There were some warnings in the log file get_org.log1.txt, and the assembly was broken. graph

Then I changed the settings as suggested in the FAQ. Through trial and error, I finally used the following command. nohup get_organelle_from_reads.py -1 read_1.clean.fq.gz -2 read_2.clean.fq.gz -t 5 -o organelle5 -F embplant_pt --max-reads 1E15 -R 50 -k 13,21,33,45,65,85 -s JB.fa --disentangle-time-limit 7200 -w 40 2>>try5.err &

There are still warining as mentioned in the title in the log fileget_org.log2.txt. And I'm wondering what should I do to deal with the warnings like 'Disentangling failed: 'Incomplete/Complicated graph: please check around EDGE_11933377!' and get a complete assembly.

graph

I'll appreciate it if you have any suggestions.

Best regards, Li Sen

Kinggerm commented 2 years ago

to use all reads, set '--reduce-reads-for-coverage inf --max-reads inf'

SYSU-SinLee commented 2 years ago

to use all reads, set '--reduce-reads-for-coverage inf --max-reads inf'

Sorry for replying late because it cost a long time for the software to finish.
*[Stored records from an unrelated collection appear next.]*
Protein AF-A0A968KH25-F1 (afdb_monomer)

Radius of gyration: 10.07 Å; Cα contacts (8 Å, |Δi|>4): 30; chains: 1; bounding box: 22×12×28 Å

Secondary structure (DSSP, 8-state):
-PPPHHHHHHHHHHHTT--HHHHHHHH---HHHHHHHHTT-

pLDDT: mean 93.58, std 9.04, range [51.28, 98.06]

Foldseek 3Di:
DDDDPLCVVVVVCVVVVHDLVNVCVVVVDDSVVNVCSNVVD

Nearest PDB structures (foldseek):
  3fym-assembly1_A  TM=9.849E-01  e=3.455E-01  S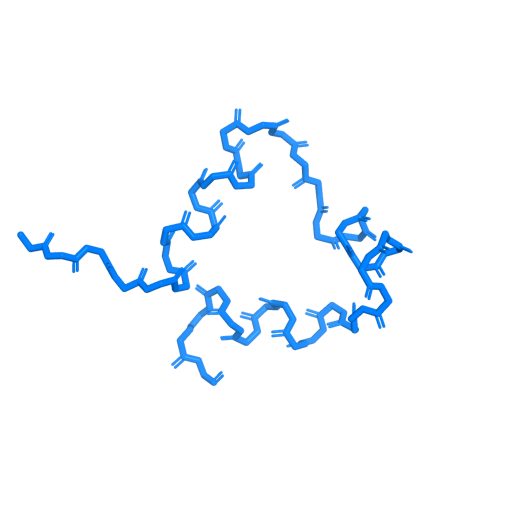taphylococcus aureus subsp. aureus Mu50
  1b0n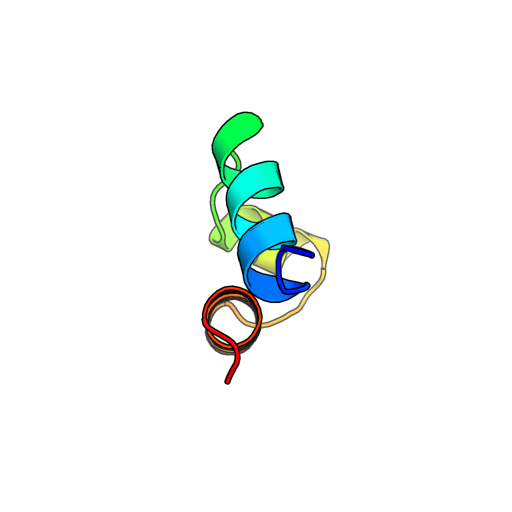-assembly1_A  TM=8.415E-01  e=2.619E-01  Bacillus subtilis
  7t8i-assembly1_B  TM=8.727E-01  e=8.497E-01  Bacillus subtilis
  6cf1-assembly1_A  TM=8.935E-01  e=7.928E-01  Proteus vulgaris
  2icp-assembly1_A  TM=8.837E-01  e=1.287E+00  Escherichia coli CFT073

Sequence (41 aa):
MTEDFGSYLKHQRELRGVPLDEIALTTKISIKFLRALEEGR

Structure (mmCIF, N/CA/C/O backbone):
data_AF-A0A968KH25-F1
#
_entry.id   AF-A0A968KH25-F1
#
loop_
_atom_site.group_PDB
_atom_site.id
_atom_site.type_symbol
_atom_site.label_atom_id
_atom_site.label_alt_id
_atom_site.label_comp_id
_atom_site.label_asym_id
_atom_site.label_entity_id
_atom_site.label_seq_id
_atom_site.pdbx_PDB_ins_code
_atom_site.Cartn_x
_atom_site.Cartn_y
_atom_site.Cartn_z
_atom_site.occupancy
_atom_site.B_iso_or_equiv
_atom_site.auth_seq_id
_atom_site.auth_comp_id
_atom_site.auth_asym_id
_atom_site.auth_atom_id
_atom_site.pdbx_PDB_model_num
ATOM 1 N N . MET A 1 1 ? 7.242 -0.319 -21.553 1.00 51.28 1 MET A N 1
ATOM 2 C CA . MET A 1 1 ? 7.872 -0.309 -20.218 1.00 51.28 1 MET A CA 1
ATOM 3 C C . MET A 1 1 ? 6.920 -1.031 -19.292 1.00 51.28 1 MET A C 1
ATOM 5 O O . MET A 1 1 ? 5.756 -0.659 -19.274 1.00 51.28 1 MET A O 1
ATOM 9 N N . THR A 1 2 ? 7.352 -2.109 -18.648 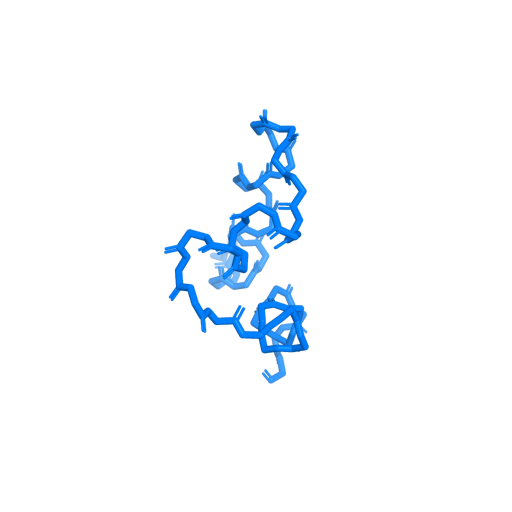1.00 66.19 2 THR A N 1
ATO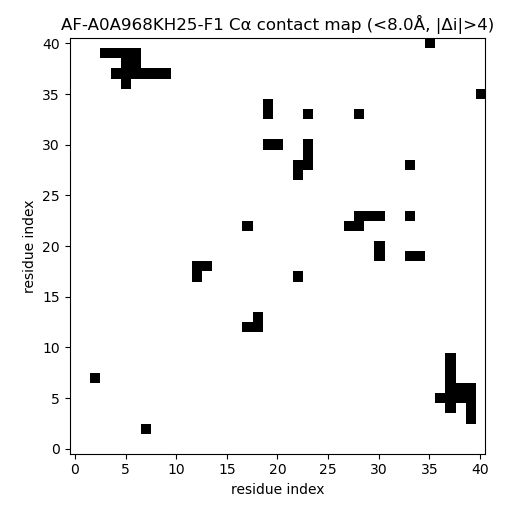M 10 C CA . THR A 1 2 ? 6.559 -2.792 -17.618 1.00 66.19 2 THR A CA 1
ATOM 11 C C . THR A 1 2 ? 6.429 -1.826 -16.444 1.00 66.19 2 THR A C 1
ATOM 13 O O . THR A 1 2 ? 7.456 -1.398 -15.922 1.00 66.19 2 THR A O 1
ATOM 16 N N . GLU A 1 3 ? 5.209 -1.421 -16.081 1.00 76.25 3 GLU A N 1
ATOM 17 C CA . GLU A 1 3 ? 4.990 -0.716 -14.812 1.00 76.25 3 GLU A CA 1
ATOM 18 C C . GLU A 1 3 ? 5.578 -1.555 -13.677 1.00 76.25 3 GLU A C 1
ATOM 20 O O . GLU A 1 3 ? 5.431 -2.783 -13.666 1.00 76.25 3 GLU A O 1
ATOM 25 N N . ASP A 1 4 ? 6.268 -0.909 -12.736 1.00 89.06 4 ASP A N 1
ATOM 26 C CA . ASP A 1 4 ? 6.649 -1.595 -11.513 1.00 89.06 4 ASP A CA 1
ATOM 27 C C . ASP A 1 4 ? 5.388 -1.936 -10.706 1.00 89.06 4 ASP A C 1
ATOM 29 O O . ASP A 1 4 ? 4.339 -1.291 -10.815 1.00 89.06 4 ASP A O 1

I followed your suggestion and use the command as follow: nohup get_organelle_from_reads.py -1 read_1.clean.fq.gz -2read_2.clean.fq.gz -t 10 -o organelle6 -F embplant_pt --max-reads inf --reduce-reads-for-coverage inf -R 100 -k 13,21,33,45,65,85 -s ref.fa --disentangle-time-limit 10800 2>>getorgan.err &

Then I got much more warnings in the log file get_org.log.txt and the assembly seemed very weird.
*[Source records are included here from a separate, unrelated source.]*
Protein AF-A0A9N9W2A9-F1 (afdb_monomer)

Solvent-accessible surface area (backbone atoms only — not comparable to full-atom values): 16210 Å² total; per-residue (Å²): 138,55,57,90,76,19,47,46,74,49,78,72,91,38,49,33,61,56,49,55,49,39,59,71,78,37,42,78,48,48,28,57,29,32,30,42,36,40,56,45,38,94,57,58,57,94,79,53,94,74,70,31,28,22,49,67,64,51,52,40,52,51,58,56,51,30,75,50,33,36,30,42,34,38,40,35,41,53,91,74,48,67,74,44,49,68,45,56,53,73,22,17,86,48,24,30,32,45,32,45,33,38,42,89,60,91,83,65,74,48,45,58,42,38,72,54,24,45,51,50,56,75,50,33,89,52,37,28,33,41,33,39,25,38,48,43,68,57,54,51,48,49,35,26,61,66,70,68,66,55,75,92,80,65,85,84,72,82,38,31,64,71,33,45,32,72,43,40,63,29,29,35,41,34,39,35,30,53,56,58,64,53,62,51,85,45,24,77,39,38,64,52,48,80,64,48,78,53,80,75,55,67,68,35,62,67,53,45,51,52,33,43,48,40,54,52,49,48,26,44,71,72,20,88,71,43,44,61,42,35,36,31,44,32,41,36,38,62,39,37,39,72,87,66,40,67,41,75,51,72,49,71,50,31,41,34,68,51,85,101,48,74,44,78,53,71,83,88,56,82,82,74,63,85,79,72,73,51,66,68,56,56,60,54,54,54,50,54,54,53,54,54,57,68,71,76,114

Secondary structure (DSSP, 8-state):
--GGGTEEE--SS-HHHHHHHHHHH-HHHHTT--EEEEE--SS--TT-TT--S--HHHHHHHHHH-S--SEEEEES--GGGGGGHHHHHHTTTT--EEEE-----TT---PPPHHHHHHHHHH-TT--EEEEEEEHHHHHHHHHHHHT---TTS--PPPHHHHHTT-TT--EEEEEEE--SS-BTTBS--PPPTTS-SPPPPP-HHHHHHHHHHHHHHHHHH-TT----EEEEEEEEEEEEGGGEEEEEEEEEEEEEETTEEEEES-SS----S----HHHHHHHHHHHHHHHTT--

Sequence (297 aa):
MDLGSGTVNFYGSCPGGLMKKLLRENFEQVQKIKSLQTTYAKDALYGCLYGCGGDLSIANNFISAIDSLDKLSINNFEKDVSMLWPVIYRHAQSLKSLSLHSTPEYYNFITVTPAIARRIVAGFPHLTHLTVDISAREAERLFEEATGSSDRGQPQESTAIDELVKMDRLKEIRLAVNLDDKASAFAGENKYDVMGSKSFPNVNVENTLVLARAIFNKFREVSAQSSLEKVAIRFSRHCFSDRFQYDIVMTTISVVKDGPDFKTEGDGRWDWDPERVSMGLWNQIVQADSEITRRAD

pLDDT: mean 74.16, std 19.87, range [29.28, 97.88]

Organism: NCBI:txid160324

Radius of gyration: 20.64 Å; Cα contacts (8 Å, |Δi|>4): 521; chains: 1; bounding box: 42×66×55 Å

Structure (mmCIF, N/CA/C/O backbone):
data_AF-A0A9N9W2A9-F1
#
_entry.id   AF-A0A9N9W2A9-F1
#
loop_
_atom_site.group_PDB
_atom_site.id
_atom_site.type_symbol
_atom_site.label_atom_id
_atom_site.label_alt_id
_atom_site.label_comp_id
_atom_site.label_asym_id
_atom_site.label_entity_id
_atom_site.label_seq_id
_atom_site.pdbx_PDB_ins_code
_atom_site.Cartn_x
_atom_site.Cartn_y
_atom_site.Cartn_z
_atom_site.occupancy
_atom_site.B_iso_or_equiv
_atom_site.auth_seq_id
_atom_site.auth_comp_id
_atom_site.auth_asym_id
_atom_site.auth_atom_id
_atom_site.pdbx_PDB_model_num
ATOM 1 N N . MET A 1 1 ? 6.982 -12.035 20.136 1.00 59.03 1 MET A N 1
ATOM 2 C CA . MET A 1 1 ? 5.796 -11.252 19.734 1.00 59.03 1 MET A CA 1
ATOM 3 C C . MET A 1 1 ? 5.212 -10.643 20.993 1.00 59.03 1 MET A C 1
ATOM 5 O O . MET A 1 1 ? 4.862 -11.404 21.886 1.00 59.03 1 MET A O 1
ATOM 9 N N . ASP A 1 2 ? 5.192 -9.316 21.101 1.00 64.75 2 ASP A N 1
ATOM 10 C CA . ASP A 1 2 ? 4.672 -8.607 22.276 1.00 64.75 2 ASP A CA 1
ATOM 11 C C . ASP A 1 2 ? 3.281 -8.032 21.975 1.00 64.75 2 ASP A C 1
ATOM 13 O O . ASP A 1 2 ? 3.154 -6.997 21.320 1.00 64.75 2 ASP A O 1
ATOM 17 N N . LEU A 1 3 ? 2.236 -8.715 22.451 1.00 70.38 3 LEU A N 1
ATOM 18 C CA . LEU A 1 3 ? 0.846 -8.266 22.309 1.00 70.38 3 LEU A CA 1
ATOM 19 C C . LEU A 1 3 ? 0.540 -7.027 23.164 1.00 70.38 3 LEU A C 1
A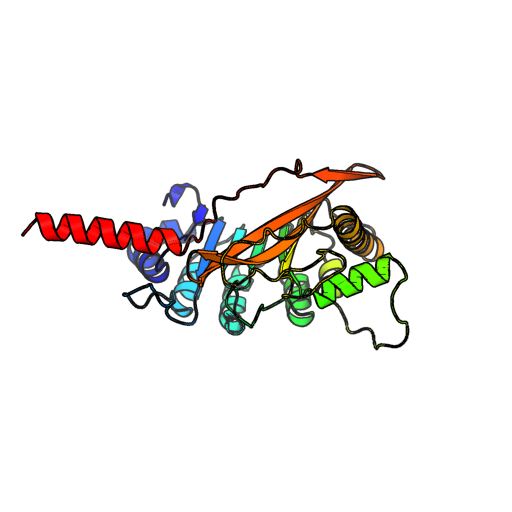TOM 21 O O . LEU A 1 3 ? -0.384 -6.286 22.838 1.00 70.38 3 LEU A O 1
ATOM 25 N N . GLY A 1 4 ? 1.312 -6.781 24.231 1.00 60.41 4 GLY A N 1
ATOM 26 C CA . GLY A 1 4 ? 1.120 -5.638 25.127 1.00 60.41 4 GLY A CA 1
ATOM 27 C C . GLY A 1 4 ? 1.387 -4.298 24.442 1.00 60.41 4 GLY A C 1
ATOM 28 O O . GLY A 1 4 ? 0.799 -3.286 24.813 1.00 60.41 4 GLY A O 1
ATOM 29 N N . SER A 1 5 ? 2.202 -4.308 23.383 1.00 72.50 5 SER A N 1
ATOM 30 C CA . SER A 1 5 ? 2.467 -3.145 22.529 1.00 72.50 5 SER A CA 1
ATOM 31 C C . SER A 1 5 ? 1.292 -2.756 21.615 1.00 72.50 5 SER A C 1
ATOM 33 O O . SER A 1 5 ? 1.337 -1.716 20.957 1.00 72.50 5 SER A O 1
ATOM 35 N N . GLY A 1 6 ? 0.268 -3.613 21.495 1.00 79.62 6 GLY A N 1
ATOM 36 C CA . GLY A 1 6 ? -0.809 -3.463 20.515 1.00 79.62 6 GLY A CA 1
ATOM 37 C C . GLY A 1 6 ? -0.354 -3.614 19.056 1.00 79.62 6 GLY A C 1
ATOM 38 O O . GLY A 1 6 ? -1.163 -3.413 18.152 1.00 79.62 6 GLY A O 1
ATOM 39 N N . THR A 1 7 ? 0.911 -3.966 18.801 1.00 84.56 7 THR A N 1
ATOM 40 C CA . THR A 1 7 ? 1.465 -4.166 17.458 1.00 84.56 7 THR A CA 1
ATOM 41 C C . THR A 1 7 ? 1.845 -5.623 17.258 1.00 84.56 7 THR A C 1
ATOM 43 O O . THR A 1 7 ? 2.655 -6.184 17.992 1.00 84.56 7 THR A O 1
ATOM 46 N N . VAL A 1 8 ? 1.273 -6.241 16.231 1.00 81.81 8 VAL A N 1
ATOM 47 C CA . VAL A 1 8 ? 1.511 -7.640 15.892 1.00 81.81 8 VAL A CA 1
ATOM 48 C C . VAL A 1 8 ? 1.980 -7.739 14.457 1.00 81.81 8 VAL A C 1
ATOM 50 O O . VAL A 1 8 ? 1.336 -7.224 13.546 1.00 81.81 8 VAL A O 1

Should I reduce the input reads? Or can I use the paired reads file generated in the last round to skip the preparation process before assembly? graph2

Look forward to your reply and best regards.

Li Sen

Kinggerm commented 2 years ago

You should reduce the input reads. Check the illustration of --reduce-reads-for-coverage and --max-reads.